Sun Jul 26 23:07:22 CEST 2009

On 07/26/2009 06:00 AM, Ivan Schreter wrote:
> Hi Baptiste,
>
> first of all, thanks for the review.
>
> I am also trying to put this searching routine to work for MPEG-PS, so
> I'll have to change the code a bit (hopefully only two things). I'll
> explain in the comments below.
>
> Baptiste Coudurier wrote:
>> Hi Ivan,
>>
>> On 07/25/2009 04:14 AM, Ivan Schreter wrote:
>>> Hi,
>>>
>>> [...]
>>> If noone objects, I'll commit them during the next week.
>>>
>>
>> Since it is only used in mpegts for now, please put all the code in
>> mpegts.c, these symbols do not need to be exported.
> Yes and no. As I wrote above, I'm trying to put this to work for MPEG-PS
> as well. I've seen that MPEG-PS uses index API, but it seems not to work
> correctly for seeking anyway. The same method used for seeking in
> MPEG-TS can be also used in MPEG-PS (without an index). Other formats
> will probably profit from it as well.

Maybe other formats will profit, yes, we will see in the future.
In the mean time please focus on TS and PS.

> So either it lands in utils.c (which is IMHO the proper place) or I'll
> create a new seek_utils.c, which will contain the routine (and
> optionally move other seek-relevant code from utils.c into the new
> file). Or eventually in some common MPEG source file (which one?). What
> do you suggest?

Then seek.c might be a better place.

>>
>> Also, I think state must not be trashed if seek failed, that is
>> av_read_frame_flush must not be called before seeking.
> This is hard to achieve.
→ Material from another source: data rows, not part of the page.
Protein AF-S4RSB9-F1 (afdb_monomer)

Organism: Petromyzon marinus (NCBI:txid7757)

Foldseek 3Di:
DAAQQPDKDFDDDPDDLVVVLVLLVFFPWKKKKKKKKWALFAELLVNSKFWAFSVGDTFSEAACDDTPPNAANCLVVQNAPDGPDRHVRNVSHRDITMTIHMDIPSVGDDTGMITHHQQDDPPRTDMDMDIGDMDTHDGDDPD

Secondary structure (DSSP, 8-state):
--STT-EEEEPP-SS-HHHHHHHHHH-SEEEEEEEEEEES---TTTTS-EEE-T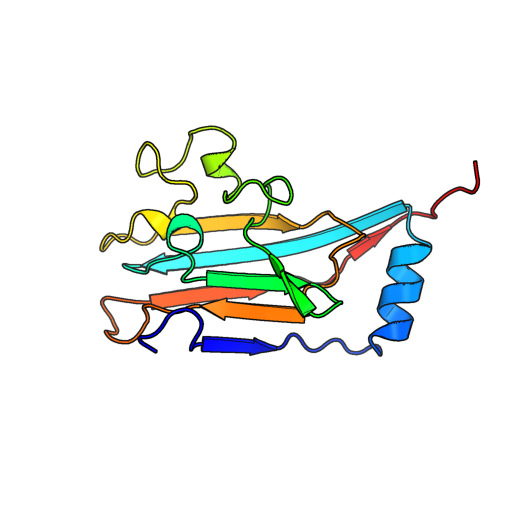TS-EE---TTS-TTSS--HHHHTT--SSTT-SSGGGG-SSS-EEEEEEE--TTTPSP-EEEE----STTTSEEEEEEEEEEEES-----

Radius of gyration: 15.5 Å; Cα contacts (8 Å, |Δi|>4): 371; chains: 1; bounding box: 35×28×47 Å

Solvent-accessible surface area (backbone atoms only — not comparable to full-atom values): 7448 Å² total; per-residue (Å²): 60,59,53,68,37,66,38,73,45,75,58,85,65,98,63,56,68,70,60,53,50,51,51,49,68,47,21,60,44,36,39,30,41,36,36,42,38,31,18,33,21,53,20,50,68,76,65,14,24,38,38,22,24,60,89,66,48,80,36,50,37,41,20,56,31,58,87,78,64,42,20,18,36,38,33,74,68,76,63,22,86,43,82,92,30,31,29,35,39,47,54,50,38,90,53,84,32,59,46,56,30,45,43,57,56,55,91,41,49,56,72,36,32,40,30,35,18,37,37,55,57,65,90,54,14,41,76,50,76,48,79,51,69,78,44,70,43,75,61,48,76,92,125

Nearest PDB structures (foldseek):
  6snb-assembly1_A  TM=2.068E-01  e=1.622E+00  Coxsackievirus A10
  6cv4-assembly1_A  TM=1.527E-01  e=1.059E+00  enterovirus D68

pLDDT: mean 96.24, std 5.79, range [49.41, 98.75]

Structure (mmCIF, N/CA/C/O backbone):
data_AF-S4RSB9-F1
#
_entry.id   AF-S4RSB9-F1
#
loop_
_atom_site.group_PDB
_atom_site.id
_atom_site.type_symbol
_atom_site.label_atom_id
_atom_site.label_alt_id
_atom_site.label_comp_id
_atom_site.label_asym_id
_atom_site.label_entity_id
_atom_site.label_seq_id
_atom_site.pdbx_PDB_ins_code
_atom_site.Cartn_x
_atom_site.Cartn_y
_atom_site.Cartn_z
_atom_site.occupancy
_atom_site.B_iso_or_equiv
_atom_site.auth_seq_id
_atom_site.auth_comp_id
_atom_site.auth_asym_id
_atom_site.auth_atom_id
_atom_site.pdbx_PDB_model_num
ATOM 1 N N . CYS A 1 1 ? -3.432 -10.013 -15.093 1.00 89.88 1 CYS A N 1
ATOM 2 C CA . CYS A 1 1 ? -4.358 -8.900 -14.818 1.00 89.88 1 CYS A CA 1
ATOM 3 C C . CYS A 1 1 ? -3.690 -7.659 -15.384 1.00 89.88 1 CYS A C 1
ATOM 5 O O . CYS A 1 1 ? -2.591 -7.373 -14.948 1.00 89.88 1 CYS A O 1
ATOM 7 N N . GLU A 1 2 ? -4.288 -7.012 -16.389 1.00 94.44 2 GLU A N 1
ATOM 8 C CA . GLU A 1 2 ? -3.672 -5.859 -17.068 1.00 94.44 2 GLU A CA 1
ATOM 9 C C . GLU A 1 2 ? -4.026 -4.541 -16.376 1.00 94.44 2 GLU A C 1
ATOM 11 O O . GLU A 1 2 ? -3.176 -3.904 -15.784 1.00 94.44 2 GLU A O 1
ATOM 16 N N . GLU A 1 3 ? -5.303 -4.162 -16.384 1.00 97.69 3 GLU A N 1
ATOM 17 C CA . GLU A 1 3 ? -5.776 -2.844 -15.956 1.00 97.69 3 GLU A CA 1
ATOM 18 C C . GLU A 1 3 ? -5.445 -2.472 -14.496 1.00 97.69 3 GLU A C 1
ATOM 20 O O . GLU A 1 3 ? -5.325 -3.316 -13.605 1.00 97.69 3 GLU A O 1
ATOM 25 N N . ALA A 1 4 ? -5.380 -1.166 -14.219 1.00 97.94 4 ALA A N 1
ATOM 26 C CA . ALA A 1 4 ? -5.170 -0.644 -12.872 1.00 97.94 4 ALA A CA 1
ATOM 27 C C . ALA A 1 4 ? -6.185 -1.229 -11.869 1.00 97.94 4 ALA A C 1
ATOM 29 O O . ALA A 1 4 ? -7.395 -1.012 -11.967 1.00 97.94 4 ALA A O 1
ATOM 30 N N . GLY A 1 5 ? -5.683 -1.962 -10.874 1.00 97.75 5 GLY A N 1
ATOM 31 C CA . GLY A 1 5 ? -6.495 -2.554 -9.815 1.00 97.75 5 GLY A CA 1
ATOM 32 C C . GLY A 1 5 ? -7.402 -3.720 -10.224 1.00 97.75 5 GLY A C 1
ATOM 33 O O . GLY A 1 5 ? -8.303 -4.042 -9.439 1.00 97.75 5 GLY A O 1
ATOM 34 N N . CYS A 1 6 ? -7.204 -4.358 -11.390 1.00 97.69 6 CYS A N 1
ATOM 35 C CA . CYS A 1 6 ? -8.009 -5.527 -11.776 1.00 97.69 6 CYS A CA 1
ATOM 36 C C . CYS A 1 6 ? -7.836 -6.726 -10.838 1.00 97.69 6 CYS A C 1
ATOM 38 O O . CYS A 1 6 ? -8.755 -7.533 -10.689 1.00 97.69 6 CYS A O 1
ATOM 40 N N . TYR A 1 7 ? -6.690 -6.848 -10.169 1.00 98.00 7 TYR A N 1
ATOM 41 C CA . TYR A 1 7 ? -6.513 -7.805 -9.094 1.00 98.00 7 TYR A CA 1
ATOM 42 C C . TYR A 1 7 ? -7.106 -7.203 -7.830 1.00 98.00 7 TYR A C 1
ATOM 44 O O . TYR A 1 7 ? -6.741 -6.096 -7.435 1.00 98.00 7 TYR A O 1
ATOM 52 N N . ARG A 1 8 ? -7.981 -7.956 -7.162 1.00 98.06 8 ARG A N 1
ATOM 53 C CA . ARG A 1 8 ? -8.557 -7.585 -5.871 1.00 98.06 8 ARG A CA 1
ATOM 54 C C . ARG A 1 8 ? -8.373 -8.713 -4.869 1.00 98.06 8 ARG A C 1
ATOM 56 O O . ARG A 1 8 ? -8.769 -9.852 -5.113 1.00 98.06 8 ARG A O 1
ATOM 63 N N . ARG A 1 9 ? -7.854 -8.370 -3.692 1.00 98.06 9 ARG A N 1
ATOM 64 C CA . ARG A 1 9 ? -7.848 -9.239 -2.516 1.00 98.06 9 ARG A CA 1
ATOM 65 C C . ARG A 1 9 ? -8.652 -8.607 -1.393 1.00 98.06 9 ARG A C 1
ATOM 67 O O . ARG A 1 9 ? -8.167 -7.699 -0.727 1.00 98.06 9 ARG A O 1
ATOM 74 N N . ASP A 1 10 ? -9.848 -9.129 -1.146 1.00 98.06 10 ASP A N 1
ATOM 75 C CA . ASP A 1 10 ? -10.603 -8.813 0.066 1.00 98.06 10 ASP A CA 1
ATOM 76 C C . ASP A 1 10 ? -9.961 -9.474 1.292 1.00 98.06 10 ASP A C 1
ATOM 78 O O . ASP A 1 10 ? -9.631 -10.667 1.279 1.00 98.06 10 ASP A O 1
ATOM 82 N N . VAL A 1 11 ? -9.789 -8.699 2.363 1.00 97.44 11 VAL A N 1
ATOM 83 C CA . VAL A 1 11 ? -9.271 -9.198 3.638 1.00 97.44 11 VAL A CA 1
ATOM 84 C C . VAL A 1 11 ? -10.426 -9.723 4.470 1.00 97.44 11 VAL A C 1
ATOM 86 O O . VAL A 1 11 ? -11.398 -9.018 4.742 1.00 97.44 11 VAL A O 1
ATOM 89 N N . ARG A 1 12 ? -10.311 -10.984 4.886 1.00 95.56 12 ARG A N 1
ATOM 90 C CA . ARG A 1 12 ? -11.262 -11.618 5.795 1.00 95.56 12 ARG A CA 1
ATOM 91 C C . ARG A 1 12 ? -10.702 -11.576 7.207 1.00 95.56 12 ARG A C 1
ATOM 93 O O . ARG A 1 12 ? -9.569 -11.990 7.436 1.00 95.56 12 ARG A O 1
ATOM 100 N N . TYR A 1 13 ? -11.519 -11.080 8.122 1.00 96.19 13 TYR A N 1
ATOM 101 C CA . TYR A 1 13 ? -11.267 -11.108 9.553 1.00 96.19 13 TYR A CA 1
ATOM 102 C C . TYR A 1 13 ? -12.270 -12.057 10.203 1.00 96.19 13 TYR A C 1
ATOM 104 O O . TYR A 1 13 ? -13.412 -12.137 9.751 1.00 96.19 13 TYR A O 1
ATOM 112 N N . ASP A 1 14 ? -11.859 -12.731 11.275 1.00 95.25 14 ASP A N 1
ATOM 113 C CA . ASP A 1 14 ? -12.736 -13.661 12.000 1.00 95.25 14 ASP A CA 1
ATOM 114 C C . ASP A 1 14 ? -13.876 -12.927 12.730 1.00 95.25 14 ASP A C 1
ATOM 116 O O . ASP A 1 14 ? -14.981 -13.448 12.874 1.00 95.25 14 ASP A O 1
ATOM 120 N N . ALA A 1 15 ? -13.626 -11.687 13.165 1.00 95.69 15 ALA A N 1
ATOM 121 C CA . ALA A 1 15 ? -14.614 -10.826 13.807 1.00 95.69 15 ALA A CA 1
ATOM 122 C C . ALA A 1 15 ? -15.393 -9.975 12.791 1.00 95.69 15 ALA A C 1
ATOM 124 O O . ALA A 1 15 ? -14.896 -9.621 11.719 1.00 95.69 15 ALA A O 1
ATOM 125 N N . LYS A 1 16 ? -16.615 -9.563 13.155 1.00 94.56 16 LYS A N 1
ATOM 126 C CA . LYS A 1 16 ? -17.417 -8.660 12.317 1.00 94.56 16 LYS A CA 1
ATOM 127 C C . LYS A 1 16 ? -16.784 -7.267 12.279 1.00 94.56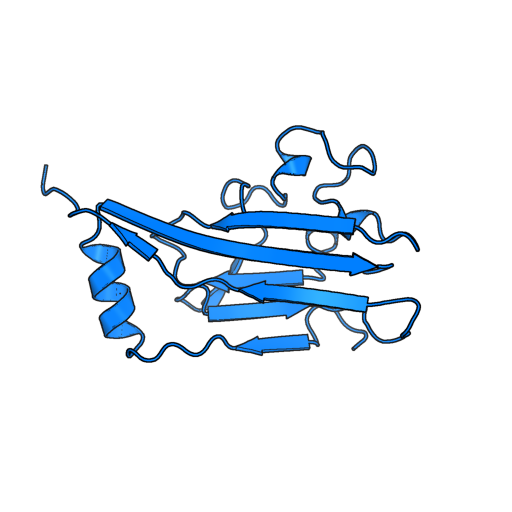 16 LYS A C 1
ATOM 129 O O . LYS A 1 16 ? -16.277 -6.776 13.286 1.00 94.56 16 LYS A O 1
ATOM 134 N N . PHE A 1 17 ? -16.905 -6.578 11.143 1.00 93.19 17 PHE A N 1
ATOM 135 C CA . PHE A 1 17 ? -16.290 -5.258 10.944 1.00 93.19 17 PHE A CA 1
ATOM 136 C C . PHE A 1 17 ? -16.669 -4.229 12.022 1.00 93.19 17 PHE A C 1
ATOM 138 O O . PHE A 1 17 ? -15.802 -3.494 12.482 1.00 93.19 17 PHE A O 1
ATOM 145 N N . HIS A 1 18 ? -17.925 -4.203 12.486 1.00 94.12 18 HIS A N 1
ATOM 146 C CA . HIS A 1 18 ? -18.335 -3.282 13.555 1.00 94.12 18 HIS A CA 1
ATOM 147 C C . HIS A 1 18 ? -17.638 -3.574 14.896 1.00 94.12 18 HIS A C 1
ATOM 149 O O . HIS A 1 18 ? -17.295 -2.640 15.612 1.00 94.12 18 HIS A O 1
ATOM 155 N N . GLN A 1 19 ? -17.365 -4.845 15.216 1.00 97.19 19 GLN A N 1
ATOM 156 C CA . GLN A 1 19 ? -16.633 -5.228 16.430 1.00 97.19 19 GLN A CA 1
ATOM 157 C C . GLN A 1 19 ? -15.171 -4.791 16.333 1.00 97.19 19 GLN A C 1
ATOM 159 O O . GLN A 1 19 ? -14.620 -4.231 17.276 1.00 97.19 19 GLN A O 1
ATOM 164 N N . ILE A 1 20 ? -14.557 -4.981 15.162 1.00 97.75 20 ILE A N 1
ATOM 165 C CA . ILE A 1 20 ? -13.185 -4.535 14.902 1.00 97.75 20 ILE A CA 1
ATOM 166 C C . ILE A 1 20 ? -13.090 -3.010 14.993 1.00 97.75 20 ILE A C 1
ATOM 168 O O . ILE A 1 20 ? -12.156 -2.484 15.586 1.00 97.75 20 ILE A O 1
ATOM 172 N N . ARG A 1 21 ? -14.064 -2.279 14.442 1.00 96.94 21 ARG A N 1
ATOM 173 C CA . ARG A 1 21 ? -14.086 -0.814 14.529 1.00 96.94 21 ARG A CA 1
ATOM 174 C C . ARG A 1 21 ? -14.301 -0.314 15.951 1.00 96.94 21 ARG A C 1
ATOM 176 O O . ARG A 1 21 ? -13.647 0.652 16.325 1.00 96.94 21 ARG A O 1
ATOM 183 N N . ALA A 1 22 ? -15.130 -0.988 16.748 1.00 96.50 22 ALA A N 1
ATOM 184 C CA . ALA A 1 22 ? -15.250 -0.691 18.172 1.00 96.50 22 ALA A CA 1
ATOM 185 C C . ALA A 1 22 ? -13.906 -0.881 18.897 1.00 96.50 22 ALA A C 1
ATOM 187 O O . ALA A 1 22 ? -13.499 0.007 19.639 1.00 96.50 22 ALA A O 1
ATOM 188 N N . LEU A 1 23 ? -13.177 -1.971 18.614 1.00 97.00 23 LEU A N 1
ATOM 189 C CA . LEU A 1 23 ? -11.826 -2.194 19.144 1.00 97.00 23 LEU A CA 1
ATOM 190 C C . LEU A 1 23 ? -10.867 -1.060 18.749 1.00 97.00 23 LEU A C 1
ATOM 192 O O . LEU A 1 23 ? -10.221 -0.484 19.616 1.00 97.00 23 LEU A O 1
ATOM 196 N N . VAL A 1 24 ? -10.807 -0.693 17.464 1.00 97.62 24 VAL A N 1
ATOM 197 C CA . VAL A 1 24 ? -9.929 0.396 16.997 1.00 97.62 24 VAL A CA 1
ATOM 198 C C . VAL A 1 24 ? -10.275 1.732 17.663 1.00 97.62 24 VAL A C 1
ATOM 200 O O . VAL A 1 24 ? -9.374 2.502 17.990 1.00 97.62 24 VAL A O 1
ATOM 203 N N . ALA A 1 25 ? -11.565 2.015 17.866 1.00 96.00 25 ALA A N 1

In order to find keyframes, I have to start
> reading the frames via the parser. This trashes the state. Only then I
> know whether the seek succeeds or not. Maybe it would be possible to
> save the state and restore it on error. I'll look into it.

I'd prefer to fix it now.

>> > [...]
>>>
>>> +/**
>>> + * Helper structure describing keyframe search state of one stream.
>>> + */
>>> +typedef struct {
>>> + int active; ///< Set to 1 for active streams, 0 for inactive.
>>
>> I don't think inactive stream need a structure, so this field is
>> unneeded.
> Either I need an "active" flag, or I need to know index of the stream to
> which this struct refers. But when searching for associated structure
> from read packet, it's much easier to use stream_index of the packet to
> find the appropriate structure in O(1) than looking for it via O(n) loop.
>
> Or did you mean something different?

You can check for st->discard.
You can also save the memory of AVSyncPoint struct for discarded streams 
and keep O(1) lookup.

And please don't use MAX_STREAMS, in the future we need to support 
arbitrary number of streams.

>>> + int64_t epsilon; ///< Rounding error based on time base.
>>
>> Can you explain why it is needed ?
> Timestamps are scaled back and forth between stream time base (of one or
> more streams with possibly different time bases) and AV_TIME_BASE, also
> depending on how the API is called. This is to account for rounding
> errors between time base of the stream and AV_TIME_BASE.

I think it is unneeded.

>>
>> > [...]
>> >
>>> +
>>> +/**
>>> + * Partial search for keyframe in multiple streams.
>>> + *
>>> + * This routine searches for the next lower and next higher
>>> timestamp to
>>> + * given target timestamp in each stream, starting at current file
>>> position
>>> + * and ending at position, where all streams have already been examined
>>> + * (or when all higher key frames found in first iteration).
>>> + *
>>> + * This routine is called iteratively with exponential backoff to
>>> find lower
>>> + * timestamp.
>>> + *
>>> + * @param s format context.
>>> + * @param timestamp target timestamp (or position, if
>>> AVSEEK_FLAG_BYTE).
>>> + * @param flags seeking flags.
>>> + * @param sync array with information per stream.
>>> + * @param keyframes_to_find count of keyframes to find in total.
>>> + * @param found_lo pointer to count of already found low timestamp
>>> keyframes.
>>> + * @param found_hi pointer to count of already found high timestamp
>>> keyframes.
>>> + */
>>> +static void search_keyframe_multi_partial(AVFormatContext *s,
>>> + int64_t timestamp,
>>> + int flags,
>>> + AVSyncPoint *sync,
>>> + int keyframes_to_find,
>>> + int *found_lo,
>>> + int *found_hi)
>>
>> I don't think the name is adequate. I'm thinking of a better one.
> Yeah, the name is not particularly good, so if you have a better idea,
> it's welcome.

At least remove partial and multi. Something like search_hi_lo_keyframes.

>>
>> [...]
>>> + // Use file position as fallback, if no position returned. This is
>>> + // inexact in most formats, so format parser should always fill
>>> + // proper position to make seeking routine return reliable results.
>>> + pos = fpos;
>>> + }
>>
>> Actually I think fpos is more reliable in our situation :)
> Actually, it is not. As you know, in MPEG, a frame is distributed over
> several packets interleaved with packets of frames of other streams. It
> is returned from the parser, after the last packet of the frame is read.
> Thus, fpos is unreliable, since it's the position of the last packet of
> the frame, but we need the first one. It's just a fallback, which may or
> may not work for a particular format. It wouldn't for MPEG.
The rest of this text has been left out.